All data stored on a computer (number, text, images, sound) needs to be stored as a binary sequence. Depending on the information that the computer is given about the sequence, it will present the data in different ways.

Character Sets

One of the first things that computers were required to process was text. The very first programmable computer Colossus was built with the sole purpose of decrypting messages during World War II. This meant that computer scientists had to come up with a way of converting the letters to numbers so that they could be easily represented by a binary sequence that the computer could use.

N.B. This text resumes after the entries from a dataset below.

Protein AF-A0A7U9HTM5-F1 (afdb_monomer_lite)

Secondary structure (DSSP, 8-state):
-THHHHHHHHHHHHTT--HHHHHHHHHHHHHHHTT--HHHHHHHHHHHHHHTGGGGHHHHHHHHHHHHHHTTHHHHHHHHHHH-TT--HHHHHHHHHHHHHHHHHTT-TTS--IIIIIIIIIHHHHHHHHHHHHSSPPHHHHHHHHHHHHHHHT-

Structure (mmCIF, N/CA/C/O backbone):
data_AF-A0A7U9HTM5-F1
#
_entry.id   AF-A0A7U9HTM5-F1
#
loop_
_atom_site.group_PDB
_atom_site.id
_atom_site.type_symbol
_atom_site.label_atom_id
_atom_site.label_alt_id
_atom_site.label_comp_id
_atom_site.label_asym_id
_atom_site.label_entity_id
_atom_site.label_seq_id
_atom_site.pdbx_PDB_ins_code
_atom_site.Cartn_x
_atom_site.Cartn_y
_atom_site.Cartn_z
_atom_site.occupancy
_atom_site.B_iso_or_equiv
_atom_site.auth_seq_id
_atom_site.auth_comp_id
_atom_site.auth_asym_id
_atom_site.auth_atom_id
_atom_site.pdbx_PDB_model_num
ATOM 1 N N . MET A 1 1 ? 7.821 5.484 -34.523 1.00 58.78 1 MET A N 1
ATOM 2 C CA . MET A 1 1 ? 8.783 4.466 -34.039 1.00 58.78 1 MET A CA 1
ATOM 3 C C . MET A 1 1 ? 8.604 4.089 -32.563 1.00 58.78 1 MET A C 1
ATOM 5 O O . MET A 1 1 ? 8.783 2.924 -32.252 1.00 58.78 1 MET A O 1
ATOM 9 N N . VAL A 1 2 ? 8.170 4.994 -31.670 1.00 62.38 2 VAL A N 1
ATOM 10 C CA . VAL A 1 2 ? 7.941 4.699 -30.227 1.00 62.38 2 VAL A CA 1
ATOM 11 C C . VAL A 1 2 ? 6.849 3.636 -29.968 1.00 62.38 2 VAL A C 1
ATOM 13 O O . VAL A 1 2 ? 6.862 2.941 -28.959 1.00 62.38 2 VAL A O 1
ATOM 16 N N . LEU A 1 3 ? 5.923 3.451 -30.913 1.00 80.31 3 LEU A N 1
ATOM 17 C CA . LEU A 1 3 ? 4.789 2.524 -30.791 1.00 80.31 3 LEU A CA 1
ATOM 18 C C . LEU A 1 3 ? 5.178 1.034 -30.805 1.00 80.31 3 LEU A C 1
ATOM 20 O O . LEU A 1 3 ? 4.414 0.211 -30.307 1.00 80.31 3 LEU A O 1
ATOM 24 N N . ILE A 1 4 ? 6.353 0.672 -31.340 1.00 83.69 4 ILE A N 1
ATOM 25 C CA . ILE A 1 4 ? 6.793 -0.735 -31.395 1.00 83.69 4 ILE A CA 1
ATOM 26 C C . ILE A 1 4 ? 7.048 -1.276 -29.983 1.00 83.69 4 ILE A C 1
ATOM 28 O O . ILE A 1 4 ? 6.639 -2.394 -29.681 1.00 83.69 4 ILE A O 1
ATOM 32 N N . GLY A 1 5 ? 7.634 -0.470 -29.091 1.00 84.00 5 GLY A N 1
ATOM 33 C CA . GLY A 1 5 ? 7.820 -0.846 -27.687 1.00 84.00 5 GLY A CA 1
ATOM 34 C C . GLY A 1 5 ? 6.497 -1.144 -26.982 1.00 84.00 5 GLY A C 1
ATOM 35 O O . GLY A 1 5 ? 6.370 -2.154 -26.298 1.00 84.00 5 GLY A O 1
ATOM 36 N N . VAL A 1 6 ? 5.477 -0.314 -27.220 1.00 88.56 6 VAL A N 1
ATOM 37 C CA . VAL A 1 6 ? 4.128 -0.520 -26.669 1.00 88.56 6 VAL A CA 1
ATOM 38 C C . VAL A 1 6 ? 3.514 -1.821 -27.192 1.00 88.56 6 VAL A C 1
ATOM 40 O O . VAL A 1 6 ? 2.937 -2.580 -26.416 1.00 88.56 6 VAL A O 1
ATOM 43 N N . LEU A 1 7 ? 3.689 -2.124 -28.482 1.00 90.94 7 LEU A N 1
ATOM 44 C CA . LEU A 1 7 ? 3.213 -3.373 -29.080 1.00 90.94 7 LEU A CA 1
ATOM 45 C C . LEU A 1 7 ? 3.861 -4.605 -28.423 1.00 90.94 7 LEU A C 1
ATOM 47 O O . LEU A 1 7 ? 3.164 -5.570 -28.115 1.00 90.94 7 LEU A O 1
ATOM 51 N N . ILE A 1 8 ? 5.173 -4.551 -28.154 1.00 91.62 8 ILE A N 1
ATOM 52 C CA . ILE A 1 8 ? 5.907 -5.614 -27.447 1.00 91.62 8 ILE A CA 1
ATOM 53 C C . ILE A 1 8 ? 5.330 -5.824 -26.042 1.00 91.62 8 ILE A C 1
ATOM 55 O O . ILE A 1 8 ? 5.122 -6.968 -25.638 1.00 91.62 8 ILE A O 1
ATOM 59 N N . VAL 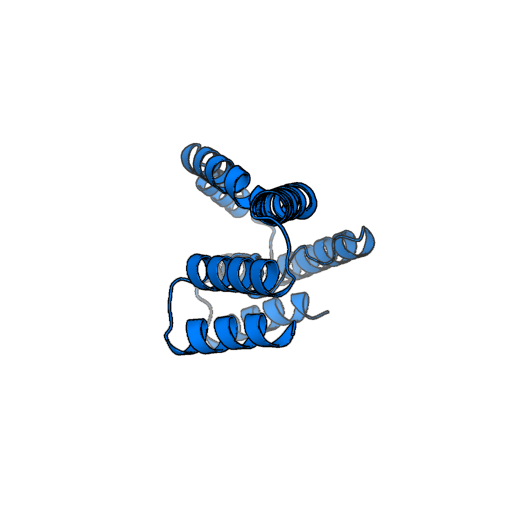A 1 9 ? 5.018 -4.743 -25.316 1.00 92.94 9 VAL A N 1
ATOM 60 C CA . VAL A 1 9 ? 4.411 -4.834 -23.976 1.00 92.94 9 VAL A CA 1
ATOM 61 C C . VAL A 1 9 ? 3.027 -5.475 -24.031 1.00 92.94 9 VAL A C 1
ATOM 63 O O . VAL A 1 9 ? 2.749 -6.398 -23.266 1.00 92.94 9 VAL A O 1
ATOM 66 N N . ILE A 1 10 ? 2.178 -5.034 -24.963 1.00 94.31 10 ILE A N 1
ATOM 67 C CA . ILE A 1 10 ? 0.825 -5.578 -25.141 1.00 94.31 10 ILE A CA 1
ATOM 68 C C . ILE A 1 10 ? 0.892 -7.080 -25.426 1.00 94.31 10 ILE A C 1
ATOM 70 O O . ILE A 1 10 ? 0.245 -7.867 -24.737 1.00 94.31 10 ILE A O 1
ATOM 74 N N . ILE A 1 11 ? 1.706 -7.493 -26.401 1.00 95.00 11 ILE A N 1
ATOM 75 C CA . ILE A 1 11 ? 1.851 -8.907 -26.768 1.00 95.00 11 ILE A CA 1
ATOM 76 C C . ILE A 1 11 ? 2.424 -9.710 -25.592 1.00 95.00 11 ILE A C 1
ATOM 78 O O . ILE A 1 11 ? 1.901 -10.776 -25.267 1.00 95.00 11 ILE A O 1
ATOM 82 N N . GLY A 1 12 ? 3.449 -9.194 -24.907 1.00 93.69 12 GLY A N 1
ATOM 83 C CA . GLY A 1 12 ? 4.065 -9.866 -23.762 1.00 93.69 12 GLY A CA 1
ATOM 84 C C . GLY A 1 12 ? 3.089 -10.116 -22.609 1.00 93.69 12 GLY A C 1
ATOM 85 O O . GLY A 1 12 ? 3.108 -11.192 -22.008 1.00 93.69 12 GLY A O 1
ATOM 86 N N . PHE A 1 13 ? 2.187 -9.169 -22.340 1.00 94.31 13 PHE A N 1
ATOM 87 C CA . PHE A 1 13 ? 1.137 -9.334 -21.334 1.00 94.31 13 PHE A CA 1
ATOM 88 C C . PHE A 1 13 ? 0.000 -10.251 -21.782 1.00 94.31 13 PHE A C 1
ATOM 90 O O . PHE A 1 13 ? -0.488 -11.028 -20.961 1.00 94.31 13 PHE A O 1
ATOM 97 N N . ILE A 1 14 ? -0.381 -10.242 -23.064 1.00 96.19 14 ILE A N 1
ATOM 98 C CA . ILE A 1 14 ? -1.355 -11.205 -23.611 1.00 96.19 14 ILE A CA 1
ATOM 99 C C . ILE A 1 14 ? -0.854 -12.639 -23.408 1.00 96.19 14 ILE A C 1
ATOM 101 O O . ILE A 1 14 ? -1.608 -13.506 -22.968 1.00 96.19 14 ILE A O 1
ATOM 105 N N . VAL A 1 15 ? 0.435 -12.875 -23.661 1.00 95.56 15 VAL A N 1
ATOM 106 C CA . VAL A 1 15 ? 1.083 -14.188 -23.497 1.00 95.56 15 VAL A CA 1
ATOM 107 C C . VAL A 1 15 ? 1.449 -14.478 -22.026 1.00 95.56 15 VAL A C 1
ATOM 109 O O . VAL A 1 15 ? 1.939 -15.557 -21.708 1.00 95.56 15 VAL A O 1
ATOM 112 N N . ARG A 1 16 ? 1.158 -13.554 -21.094 1.00 93.56 16 ARG A N 1
ATOM 113 C CA . ARG A 1 16 ? 1.421 -13.669 -19.644 1.00 93.56 16 ARG A CA 1
ATOM 114 C C . ARG A 1 16 ? 2.886 -13.964 -19.295 1.00 93.56 16 ARG A C 1
ATOM 116 O O . ARG A 1 16 ? 3.175 -14.657 -18.320 1.00 93.56 16 ARG A O 1
ATOM 123 N N . ILE A 1 17 ? 3.818 -13.428 -20.081 1.00 94.19 17 ILE A N 1
ATOM 124 C CA . ILE A 1 17 ? 5.253 -13.504 -19.782 1.00 94.19 17 ILE A CA 1
ATOM 125 C C . ILE A 1 17 ? 5.550 -12.633 -18.554 1.00 94.19 17 ILE A C 1
ATOM 127 O O . ILE A 1 17 ? 4.838 -11.663 -18.286 1.00 94.19 17 ILE A O 1
ATOM 131 N N . ASN A 1 18 ? 6.605 -12.971 -17.804 1.00 94.62 18 ASN A N 1
ATOM 132 C CA . ASN A 1 18 ? 7.061 -12.179 -16.661 1.00 94.62 18 ASN A CA 1
ATOM 133 C C . ASN A 1 18 ? 7.148 -10.682 -17.039 1.00 94.62 18 ASN A C 1
ATOM 135 O O . ASN A 1 18 ? 7.939 -10.335 -17.924 1.00 94.62 18 ASN A O 1
ATOM 139 N N . PRO A 1 19 ? 6.388 -9.797 -16.361 1.00 91.88 19 PRO A N 1
ATOM 140 C CA . PRO A 1 19 ? 6.335 -8.383 -16.703 1.00 91.88 19 PRO A CA 1
ATOM 141 C C . PRO A 1 19 ? 7.687 -7.680 -16.745 1.00 91.88 19 PRO A C 1
ATOM 143 O O . PRO A 1 19 ? 7.894 -6.824 -17.601 1.00 91.88 19 PRO A O 1
ATOM 146 N N . LEU A 1 20 ? 8.624 -8.068 -15.875 1.00 91.25 20 LEU A N 1
ATOM 147 C CA . LEU A 1 20 ? 9.968 -7.492 -15.868 1.00 91.25 20 LEU A CA 1
ATOM 148 C C . LEU A 1 20 ? 10.698 -7.785 -17.181 1.00 91.25 20 LEU A C 1
ATOM 150 O O . LEU A 1 20 ? 11.234 -6.869 -17.793 1.00 91.25 20 LEU A O 1
ATOM 154 N N . LEU A 1 21 ? 10.651 -9.031 -17.662 1.00 93.38 21 LEU A N 1
ATOM 155 C CA . LEU A 1 21 ? 11.287 -9.410 -18.927 1.00 93.38 21 LEU A CA 1
ATOM 156 C C . LEU A 1 21 ? 10.663 -8.673 -20.113 1.00 93.38 21 LEU A C 1
ATOM 158 O O . LEU A 1 21 ? 11.385 -8.188 -20.982 1.00 93.38 21 LEU A O 1
ATOM 162 N N . VAL A 1 22 ? 9.332 -8.567 -20.131 1.00 94.88 22 VAL A N 1
ATOM 163 C CA . VAL A 1 22 ? 8.589 -7.878 -21.194 1.00 94.88 22 VAL A CA 1
ATOM 164 C C . VAL A 1 22 ? 8.984 -6.403 -21.267 1.00 94.88 22 VAL A C 1
ATOM 166 O O . VAL A 1 22 ? 9.313 -5.909 -22.344 1.00 94.88 22 VAL A O 1
ATOM 169 N N . VAL A 1 23 ? 8.995 -5.704 -20.129 1.00 91.50 23 VAL A N 1
ATOM 170 C CA . VAL A 1 23 ? 9.333 -4.274 -20.066 1.00 91.50 23 VAL A CA 1
ATOM 171 C C . VAL A 1 23 ? 10.805 -4.036 -20.407 1.00 91.50 23 VAL A C 1
ATOM 173 O O . VAL A 1 23 ? 11.104 -3.122 -21.176 1.00 91.50 23 VAL A O 1
ATOM 176 N N . THR A 1 24 ? 11.728 -4.870 -19.917 1.00 91.88 24 THR A N 1
ATOM 177 C CA . THR A 1 24 ? 13.153 -4.759 -20.267 1.00 91.88 24 THR A CA 1
ATOM 178 C C . THR A 1 24 ? 13.383 -4.990 -21.760 1.00 91.88 24 THR A C 1
ATOM 180 O O . THR A 1 24 ? 14.067 -4.191 -22.397 1.00 91.88 24 THR A O 1
ATOM 183 N N . ALA A 1 25 ? 12.776 -6.025 -22.349 1.00 93.12 25 ALA A N 1
ATOM 184 C CA . ALA A 1 25 ? 12.894 -6.304 -23.780 1.00 93.12 25 ALA A CA 1
ATOM 185 C C . ALA A 1 25 ? 12.296 -5.178 -24.638 1.00 93.12 25 ALA A C 1
ATOM 187 O O . ALA A 1 25 ? 12.910 -4.764 -25.620 1.00 93.12 25 ALA A O 1
ATOM 188 N N . ALA A 1 26 ? 11.137 -4.638 -24.250 1.00 92.88 26 ALA A N 1
ATOM 189 C CA . ALA A 1 26 ? 10.512 -3.509 -24.933 1.00 92.88 26 ALA A CA 1
ATOM 190 C C . ALA A 1 26 ? 11.367 -2.234 -24.852 1.00 92.88 26 ALA A C 1
ATOM 192 O O . ALA A 1 26 ? 11.516 -1.536 -25.856 1.00 92.88 26 ALA A O 1
ATOM 193 N N . GLY A 1 27 ? 11.954 -1.942 -23.686 1.00 90.81 27 GLY A N 1
ATOM 194 C CA . GLY A 1 27 ? 12.856 -0.805 -23.492 1.00 90.81 27 GLY A CA 1
ATOM 195 C C . GLY A 1 27 ? 14.131 -0.927 -24.328 1.00 90.81 27 GLY A C 1
ATOM 196 O O . GLY A 1 27 ? 14.480 0.010 -25.042 1.00 90.81 27 GLY A O 1
ATOM 197 N N . LEU A 1 28 ? 14.764 -2.107 -24.331 1.00 92.00 28 LEU A N 1
ATOM 198 C CA . LEU A 1 28 ? 15.926 -2.400 -25.179 1.00 92.00 28 LEU A CA 1
ATOM 199 C C . LEU A 1 28 ? 15.588 -2.261 -26.666 1.00 92.00 28 LEU A C 1
ATOM 201 O O . LEU A 1 28 ? 16.284 -1.555 -27.391 1.00 92.00 28 LEU A O 1
ATOM 205 N N . ALA A 1 29 ? 14.499 -2.883 -27.122 1.00 91.19 29 ALA A N 1
ATOM 206 C CA . ALA A 1 29 ? 14.064 -2.799 -28.513 1.00 91.19 29 ALA A CA 1
ATOM 207 C C . ALA A 1 29 ? 13.771 -1.350 -28.931 1.00 91.19 29 ALA A C 1
ATOM 209 O O . ALA A 1 29 ? 14.160 -0.932 -30.018 1.00 91.19 29 ALA A O 1
ATOM 210 N N . THR A 1 30 ? 13.135 -0.563 -28.060 1.00 91.06 30 THR A N 1
ATOM 211 C CA . THR A 1 30 ? 12.823 0.848 -28.331 1.00 91.06 30 THR A CA 1
ATOM 212 C C . THR A 1 30 ? 14.085 1.703 -28.403 1.00 91.06 30 THR A C 1
ATOM 214 O O . THR A 1 30 ? 14.215 2.496 -29.332 1.00 91.06 30 THR A O 1
ATOM 217 N N . GLY A 1 31 ? 15.028 1.522 -27.473 1.00 88.75 31 GLY A N 1
ATOM 218 C CA . GLY A 1 31 ? 16.303 2.244 -27.470 1.00 88.75 31 GLY A CA 1
ATOM 219 C C . GLY A 1 31 ? 17.159 1.929 -28.699 1.00 88.75 31 GLY A C 1
ATOM 220 O O . GLY A 1 31 ? 17.661 2.841 -29.355 1.00 88.75 31 GLY A O 1
ATOM 221 N N . LEU A 1 32 ? 17.239 0.650 -29.082 1.00 89.50 32 LEU A N 1
ATOM 222 C CA . LEU A 1 32 ? 17.962 0.215 -30.282 1.00 89.50 32 LEU A CA 1
ATOM 223 C C . LEU A 1 32 ? 17.323 0.763 -31.566 1.00 89.50 32 LEU A C 1
ATOM 225 O O . LEU A 1 32 ? 18.025 1.269 -32.437 1.00 89.50 32 LEU A O 1
ATOM 229 N N . LEU A 1 33 ? 15.990 0.737 -31.674 1.00 90.00 33 LEU A N 1
ATOM 230 C CA . LEU A 1 33 ? 15.269 1.340 -32.804 1.00 90.00 33 LEU A CA 1
ATOM 231 C C . LEU A 1 33 ? 15.419 2.867 -32.850 1.00 90.00 33 LEU A C 1
ATOM 233 O O . LEU A 1 33 ? 15.364 3.461 -33.926 1.00 90.00 33 LEU A O 1
ATOM 237 N N . ALA A 1 34 ? 15.637 3.509 -31.703 1.00 88.69 34 ALA A N 1
ATOM 238 C CA . ALA A 1 34 ? 15.960 4.929 -31.599 1.00 88.69 34 ALA A CA 1
ATOM 239 C C . ALA A 1 34 ? 17.439 5.245 -31.900 1.00 88.69 34 ALA A C 1
ATOM 241 O O . ALA A 1 34 ? 17.833 6.401 -31.782 1.00 88.69 34 ALA A O 1
ATOM 242 N N . HIS A 1 35 ? 18.232 4.251 -32.325 1.00 88.50 35 HIS A N 1
ATOM 243 C CA . HIS A 1 35 ? 19.652 4.385 -32.674 1.00 88.50 35 HIS A CA 1
ATOM 244 C C . HIS A 1 35 ? 20.525 4.846 -31.495 1.00 88.50 35 HIS A C 1
ATOM 246 O O . HIS A 1 35 ? 21.589 5.430 -31.692 1.00 88.50 35 HIS A O 1
ATOM 252 N N . GLN A 1 36 ? 20.083 4.580 -30.264 1.00 89.88 36 GLN A N 1
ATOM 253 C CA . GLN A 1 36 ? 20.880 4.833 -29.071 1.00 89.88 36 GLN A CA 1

Fortunately, there was already several systems in place, including famous examples like the International Telegraph Alphabet No 2 where characters were represented using a sequence of 5 bits, so these were adapted and built on to be used by computers.

The set of characters (letters, numbers, symbols, control characters) that is represented by a specific encoding is known a character set.

ASCII

As computers became more common place in the mid-20th_ century, more and more of these systems were being developed, and it became clear that there was a need for just one system to allow Operating Systems to communicate. In 1963, ASCII (American Standard Code for Information Interchange_) became the standard used by computers.

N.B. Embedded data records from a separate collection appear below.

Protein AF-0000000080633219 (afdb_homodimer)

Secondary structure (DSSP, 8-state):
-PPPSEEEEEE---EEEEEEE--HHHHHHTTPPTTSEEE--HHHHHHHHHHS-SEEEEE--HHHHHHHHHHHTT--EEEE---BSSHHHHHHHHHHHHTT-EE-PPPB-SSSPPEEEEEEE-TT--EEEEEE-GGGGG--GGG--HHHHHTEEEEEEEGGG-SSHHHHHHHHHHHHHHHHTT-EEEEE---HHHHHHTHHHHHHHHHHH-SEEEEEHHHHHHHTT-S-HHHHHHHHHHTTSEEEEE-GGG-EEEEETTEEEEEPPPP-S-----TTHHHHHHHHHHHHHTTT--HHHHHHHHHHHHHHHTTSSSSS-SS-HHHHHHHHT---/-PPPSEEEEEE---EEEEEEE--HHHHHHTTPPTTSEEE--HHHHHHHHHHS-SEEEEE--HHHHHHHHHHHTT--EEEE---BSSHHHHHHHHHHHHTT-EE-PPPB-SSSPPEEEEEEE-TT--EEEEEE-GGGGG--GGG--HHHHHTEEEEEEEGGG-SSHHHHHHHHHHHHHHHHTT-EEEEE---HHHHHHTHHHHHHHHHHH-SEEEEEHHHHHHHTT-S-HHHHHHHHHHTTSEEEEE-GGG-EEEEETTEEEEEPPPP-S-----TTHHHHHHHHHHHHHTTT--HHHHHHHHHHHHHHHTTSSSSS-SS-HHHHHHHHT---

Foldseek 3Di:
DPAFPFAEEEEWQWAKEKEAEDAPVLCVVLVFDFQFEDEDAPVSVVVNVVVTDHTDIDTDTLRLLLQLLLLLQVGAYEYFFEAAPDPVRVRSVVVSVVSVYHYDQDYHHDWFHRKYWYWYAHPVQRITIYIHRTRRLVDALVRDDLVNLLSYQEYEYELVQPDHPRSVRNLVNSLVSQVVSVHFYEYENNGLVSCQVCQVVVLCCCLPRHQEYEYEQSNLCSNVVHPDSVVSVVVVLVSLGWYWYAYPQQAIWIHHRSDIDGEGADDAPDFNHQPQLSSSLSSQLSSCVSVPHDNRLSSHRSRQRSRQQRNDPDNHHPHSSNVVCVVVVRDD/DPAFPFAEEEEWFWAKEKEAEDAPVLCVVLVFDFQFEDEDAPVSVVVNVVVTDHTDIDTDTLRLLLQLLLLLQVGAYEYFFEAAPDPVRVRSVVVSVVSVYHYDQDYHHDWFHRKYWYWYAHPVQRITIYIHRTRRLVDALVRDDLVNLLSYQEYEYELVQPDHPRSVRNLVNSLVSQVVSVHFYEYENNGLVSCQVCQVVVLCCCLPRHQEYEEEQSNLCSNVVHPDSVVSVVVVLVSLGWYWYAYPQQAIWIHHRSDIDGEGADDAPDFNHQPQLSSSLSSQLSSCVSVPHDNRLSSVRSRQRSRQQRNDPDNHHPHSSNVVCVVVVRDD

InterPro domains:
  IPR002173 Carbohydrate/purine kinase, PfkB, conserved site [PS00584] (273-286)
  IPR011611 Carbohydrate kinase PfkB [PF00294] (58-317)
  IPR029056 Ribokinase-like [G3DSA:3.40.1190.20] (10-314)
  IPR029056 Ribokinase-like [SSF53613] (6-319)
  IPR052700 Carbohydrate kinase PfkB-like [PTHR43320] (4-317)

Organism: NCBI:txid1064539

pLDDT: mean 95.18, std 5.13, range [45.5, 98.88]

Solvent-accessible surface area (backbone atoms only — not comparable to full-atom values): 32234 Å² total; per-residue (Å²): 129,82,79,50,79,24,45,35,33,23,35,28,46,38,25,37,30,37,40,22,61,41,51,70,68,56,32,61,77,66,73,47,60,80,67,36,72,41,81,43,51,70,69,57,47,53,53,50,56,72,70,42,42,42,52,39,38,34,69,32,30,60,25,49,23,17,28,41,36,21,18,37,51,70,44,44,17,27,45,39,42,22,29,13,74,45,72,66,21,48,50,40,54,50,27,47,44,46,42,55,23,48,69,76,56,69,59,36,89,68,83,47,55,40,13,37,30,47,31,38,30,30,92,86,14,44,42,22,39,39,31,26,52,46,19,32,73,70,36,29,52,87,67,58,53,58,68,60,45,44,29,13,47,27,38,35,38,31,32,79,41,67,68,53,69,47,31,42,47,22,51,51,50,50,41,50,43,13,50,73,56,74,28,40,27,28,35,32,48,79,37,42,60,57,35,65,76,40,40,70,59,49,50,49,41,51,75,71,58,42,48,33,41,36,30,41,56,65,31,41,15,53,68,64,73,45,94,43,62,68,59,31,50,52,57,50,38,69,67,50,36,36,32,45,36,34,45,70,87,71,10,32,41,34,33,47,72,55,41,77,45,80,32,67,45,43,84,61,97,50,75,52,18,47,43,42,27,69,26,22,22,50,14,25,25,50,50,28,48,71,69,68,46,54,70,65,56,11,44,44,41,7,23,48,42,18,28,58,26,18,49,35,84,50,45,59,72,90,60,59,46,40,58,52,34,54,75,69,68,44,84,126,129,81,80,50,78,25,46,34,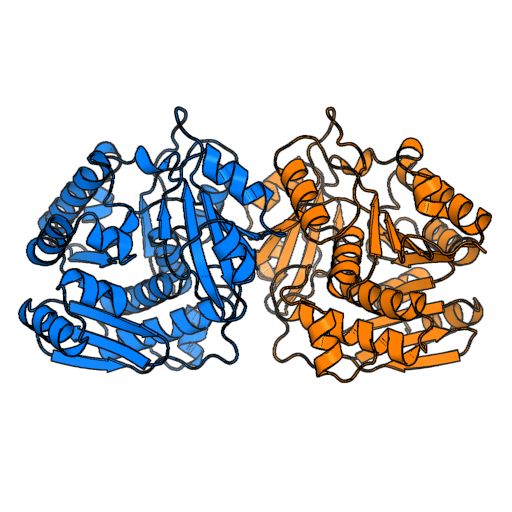31,23,36,26,46,38,26,36,30,36,42,23,63,43,51,70,68,57,32,61,75,65,74,47,59,81,68,35,72,41,84,42,51,70,69,56,48,54,54,50,55,73,70,42,44,41,50,39,37,33,68,31,30,61,25,49,23,17,28,42,38,22,18,37,51,71,44,43,17,28,47,42,42,22,27,14,74,45,71,65,22,50,49,37,54,49,27,46,42,45,43,54,24,48,70,77,56,68,58,35,89,67,84,48,56,41,13,38,29,47,31,37,30,29,92,86,12,45,41,21,37,39,31,26,52,46,20,31,73,70,37,30,52,89,67,58,54,59,68,60,45,44,30,14,47,26,37,37,38,30,33,79,40,67,67,52,69,47,31,42,47,23,50,52,51,50,42,50,43,13,49,73,58,73,29,40,27,29,35,32,48,78,38,42,61,56,37,63,75,38,40,70,58,47,51,48,42,51,74,70,59,42,47,33,41,36,30,41,55,65,32,40,13,51,70,64,71,44,93,42,64,68,60,33,50,52,56,52,38,70,68,50,38,36,32,45,38,35,45,70,87,72,10,32,42,33,33,47,73,56,41,77,45,79,33,66,45,43,84,61,97,50,77,51,18,47,42,41,26,70,26,22,21,50,14,25,25,50,51,30,48,72,67,69,47,55,71,65,55,11,44,44,42,6,23,48,41,18,30,60,25,17,49,36,85,50,45,58,73,90,59,57,46,41,56,52,35,56,75,68,69,44,83,127

Nearest PDB structures (foldseek):
  3ubo-assembly1_B  TM=9.890E-01  e=9.933E-52  Sinorhizobium meliloti
  4e3a-assembly1_A  TM=9.890E-01  e=4.620E-51  Rhizobium etli CFN 42
  3in1-assembly1_A  TM=8.088E-01  e=4.005E-22  Escherichia coli K-12
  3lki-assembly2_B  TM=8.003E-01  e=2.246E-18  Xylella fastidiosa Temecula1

In ASCII, 7-bits ___were used to represent ___128 different characters.

Here is the ASCII table:

Character Encoding, figure 1

As you can see here, the table appears in several ‘chunks’ separated out by punctuation.

  1. Numbers 0-31 are for Control Characters (commands that were used in original machines such as backspace or enter)
  2. Numbers 48 – 57 are numerical digits
  3. Numbers 65 – 90 are capital letters
  4. Numbers 97 – 122 are lower case letters
What is the character code for $? Give your answer in decimal.
36
What is the character code for 4? Give your answer in decimal.
52
What character is represented by the character code 112?
p
What character is represented by the character code 43?
+

Unicode

One of the main issues with ASCII is that it is only able to represent up to___ 128 characters___, which means that it can only be used with the roman (English) alphabet. There are simply not enough bits available to represent all of the characters required to communicate internationally using other languages.

This is when Unicode comes in.

Unicode uses between 1 and 4 bytes to store each character, which means that its character set could potentially contain over 4 billion possible characters. It is backwards compatible with 7-bit ASCII too, so the first 127 characters are still exactly the same. It’s just that in Unicode, additional characters are represented as well.

Another advantage of Unicode is that it can represent far more symbols than __ASCII __can. For example, emoji, which are greatly changing how we communicate.